Lawrence does nothing by halves and not only set about making the book a history of the Arab Revolt which the Arabs themselves would never write, but one that he would not be ashamed of as literature. For this last ambition he secured the advice of two of the best-known English writers and taught himself with their help to write professionally.
Seven Pillars of Wisdom is, beyond dispute, a great book: though there is such a thing as a book being too well written, too much a part of literature. Lawrence himself realizes this and was once, indeed, on the point of throwing it into the Thames at Hammersmith. It should somehow, one feels, have been a little more casual, for the nervous strain of its ideal of faultlessness is oppressive. Lawrence charges himself with ‘literary priggishness,’ but that is unfair. His aim was, all the time, simplicity of style and statement and this he achieved in the most expert way. He has, somewhere, confessed to a general mistrust of experts and it may be that he should have carried it further, and dispensed with expert advice in literary matters too. (Possibly, though, in actual practice he did; he was always a difficult pupil.) On the whole I prefer the earliest surviving version, the so-called Oxford text, to the final printed book which was the version that I first read consecutively. This is a physical rather than a critical reaction.
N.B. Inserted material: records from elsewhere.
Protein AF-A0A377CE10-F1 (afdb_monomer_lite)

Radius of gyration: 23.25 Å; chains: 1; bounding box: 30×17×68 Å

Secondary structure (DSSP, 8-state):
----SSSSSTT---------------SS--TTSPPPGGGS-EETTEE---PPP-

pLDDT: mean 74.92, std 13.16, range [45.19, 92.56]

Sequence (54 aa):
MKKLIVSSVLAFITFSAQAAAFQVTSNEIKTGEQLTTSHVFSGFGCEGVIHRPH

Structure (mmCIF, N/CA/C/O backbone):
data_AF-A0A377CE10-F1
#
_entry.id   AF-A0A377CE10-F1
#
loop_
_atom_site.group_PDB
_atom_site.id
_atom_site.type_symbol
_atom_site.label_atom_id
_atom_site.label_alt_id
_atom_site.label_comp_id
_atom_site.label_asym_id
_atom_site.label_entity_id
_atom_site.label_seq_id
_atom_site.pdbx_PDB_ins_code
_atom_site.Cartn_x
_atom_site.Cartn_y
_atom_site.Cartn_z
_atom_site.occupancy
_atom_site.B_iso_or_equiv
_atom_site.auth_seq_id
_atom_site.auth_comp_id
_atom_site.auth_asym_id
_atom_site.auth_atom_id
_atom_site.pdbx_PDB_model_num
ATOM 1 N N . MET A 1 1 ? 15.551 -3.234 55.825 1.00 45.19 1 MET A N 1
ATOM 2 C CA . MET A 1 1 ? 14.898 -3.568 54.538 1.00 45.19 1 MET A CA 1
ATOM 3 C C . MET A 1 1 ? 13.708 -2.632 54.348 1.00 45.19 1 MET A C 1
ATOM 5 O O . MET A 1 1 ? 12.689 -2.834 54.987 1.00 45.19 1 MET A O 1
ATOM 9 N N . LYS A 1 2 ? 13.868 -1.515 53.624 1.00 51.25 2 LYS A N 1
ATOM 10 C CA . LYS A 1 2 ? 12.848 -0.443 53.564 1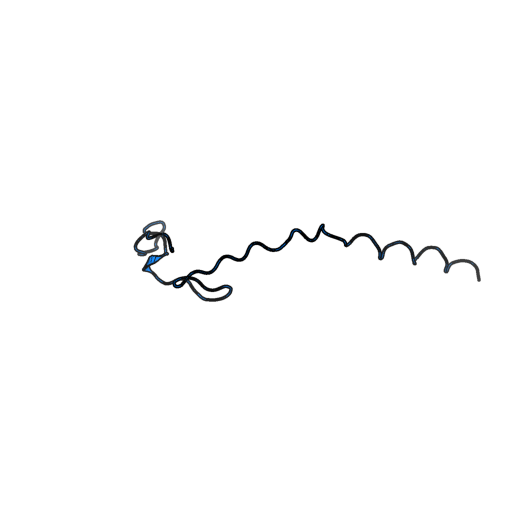.00 51.25 2 LYS A CA 1
ATOM 11 C C . LYS A 1 2 ? 12.964 0.357 52.255 1.00 51.25 2 LYS A C 1
ATOM 13 O O . LYS A 1 2 ? 13.112 1.568 52.283 1.00 51.25 2 LYS A O 1
ATOM 18 N N . LYS A 1 3 ? 13.033 -0.333 51.108 1.00 52.47 3 LYS A N 1
ATOM 19 C CA . LYS A 1 3 ? 13.191 0.290 49.774 1.00 52.47 3 LYS A CA 1
ATOM 20 C C . LYS A 1 3 ? 12.508 -0.503 48.643 1.00 52.47 3 LYS A C 1
ATOM 22 O O . LYS A 1 3 ? 13.063 -0.607 47.562 1.00 52.47 3 LYS A O 1
ATOM 27 N N . LEU A 1 4 ? 11.333 -1.093 48.878 1.00 57.69 4 LEU A N 1
ATOM 28 C CA . LEU A 1 4 ? 10.625 -1.879 47.846 1.00 57.69 4 LEU A CA 1
ATOM 29 C C . LEU A 1 4 ? 9.157 -1.468 47.646 1.00 57.69 4 LEU A C 1
ATOM 31 O O . LEU A 1 4 ? 8.353 -2.276 47.206 1.00 57.69 4 LEU A O 1
ATOM 35 N N . ILE A 1 5 ? 8.782 -0.226 47.972 1.00 58.41 5 ILE A N 1
ATOM 36 C CA . ILE A 1 5 ? 7.383 0.239 47.824 1.00 58.41 5 ILE A CA 1
ATOM 37 C C . ILE A 1 5 ? 7.257 1.402 46.822 1.00 58.41 5 ILE A C 1
ATOM 39 O O . ILE A 1 5 ? 6.173 1.918 46.589 1.00 58.41 5 ILE A O 1
ATOM 43 N N . VAL A 1 6 ? 8.352 1.806 46.170 1.00 57.00 6 VAL A N 1
ATOM 44 C CA . VAL A 1 6 ? 8.356 2.912 45.192 1.00 57.00 6 VAL A CA 1
ATOM 45 C C . VAL A 1 6 ? 8.685 2.375 43.799 1.00 57.00 6 VAL A C 1
ATOM 47 O O . VAL A 1 6 ? 9.625 2.811 43.152 1.00 57.00 6 VAL A O 1
ATOM 50 N N . SER A 1 7 ? 7.982 1.333 43.356 1.00 55.84 7 SER A N 1
ATOM 51 C CA . SER A 1 7 ? 8.157 0.815 41.986 1.00 55.84 7 SER A CA 1
ATOM 52 C C . SER A 1 7 ? 6.885 0.211 41.376 1.00 55.84 7 SER A C 1
ATOM 54 O O . SER A 1 7 ? 6.917 -0.281 40.259 1.00 55.84 7 SER A O 1
ATOM 56 N N . SER A 1 8 ? 5.734 0.284 42.059 1.00 58.0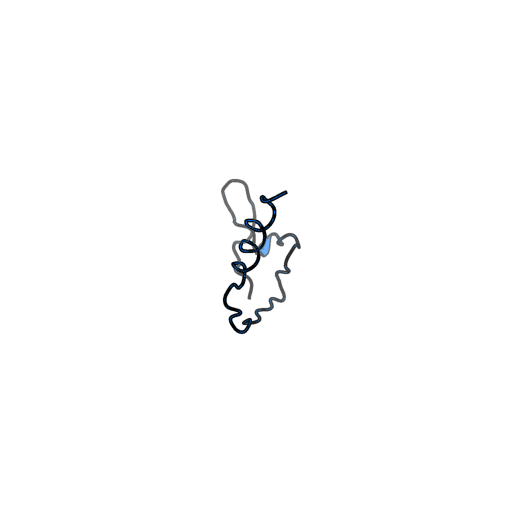6 8 SER A N 1
ATOM 57 C CA . SER A 1 8 ? 4.500 -0.367 41.580 1.00 58.06 8 SER A CA 1
ATOM 58 C C . SER A 1 8 ? 3.478 0.574 40.927 1.00 58.06 8 SER A C 1
ATOM 60 O O . SER A 1 8 ? 2.404 0.115 40.552 1.00 58.06 8 SER A O 1
ATOM 62 N N . VAL A 1 9 ? 3.764 1.876 40.790 1.00 59.44 9 VAL A N 1
ATOM 63 C CA . VAL A 1 9 ? 2.762 2.869 40.332 1.00 59.44 9 VAL A CA 1
ATOM 64 C C . VAL A 1 9 ? 2.902 3.221 38.840 1.00 59.44 9 VAL A C 1
ATOM 66 O O . VAL A 1 9 ? 2.021 3.856 38.272 1.00 59.44 9 VAL A O 1
ATOM 69 N N . LEU A 1 10 ? 3.962 2.773 38.156 1.00 55.69 10 LEU A N 1
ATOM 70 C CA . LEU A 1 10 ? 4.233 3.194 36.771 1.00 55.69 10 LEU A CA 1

The earlier version is 330,000 words long instead of 280,000 and the greater looseness of the writing makes it easier to read. From a critical point of view no doubt the revised version is better. It is impossible that a man like Lawrence would spend four years on polishing the text without improving it, but the nervous rigor that the revised book gave me has seemingly dulled my critical judgment. I may add that Lawrence had foreseen the effect that the book would have on me and refrained for many years from letting me see it.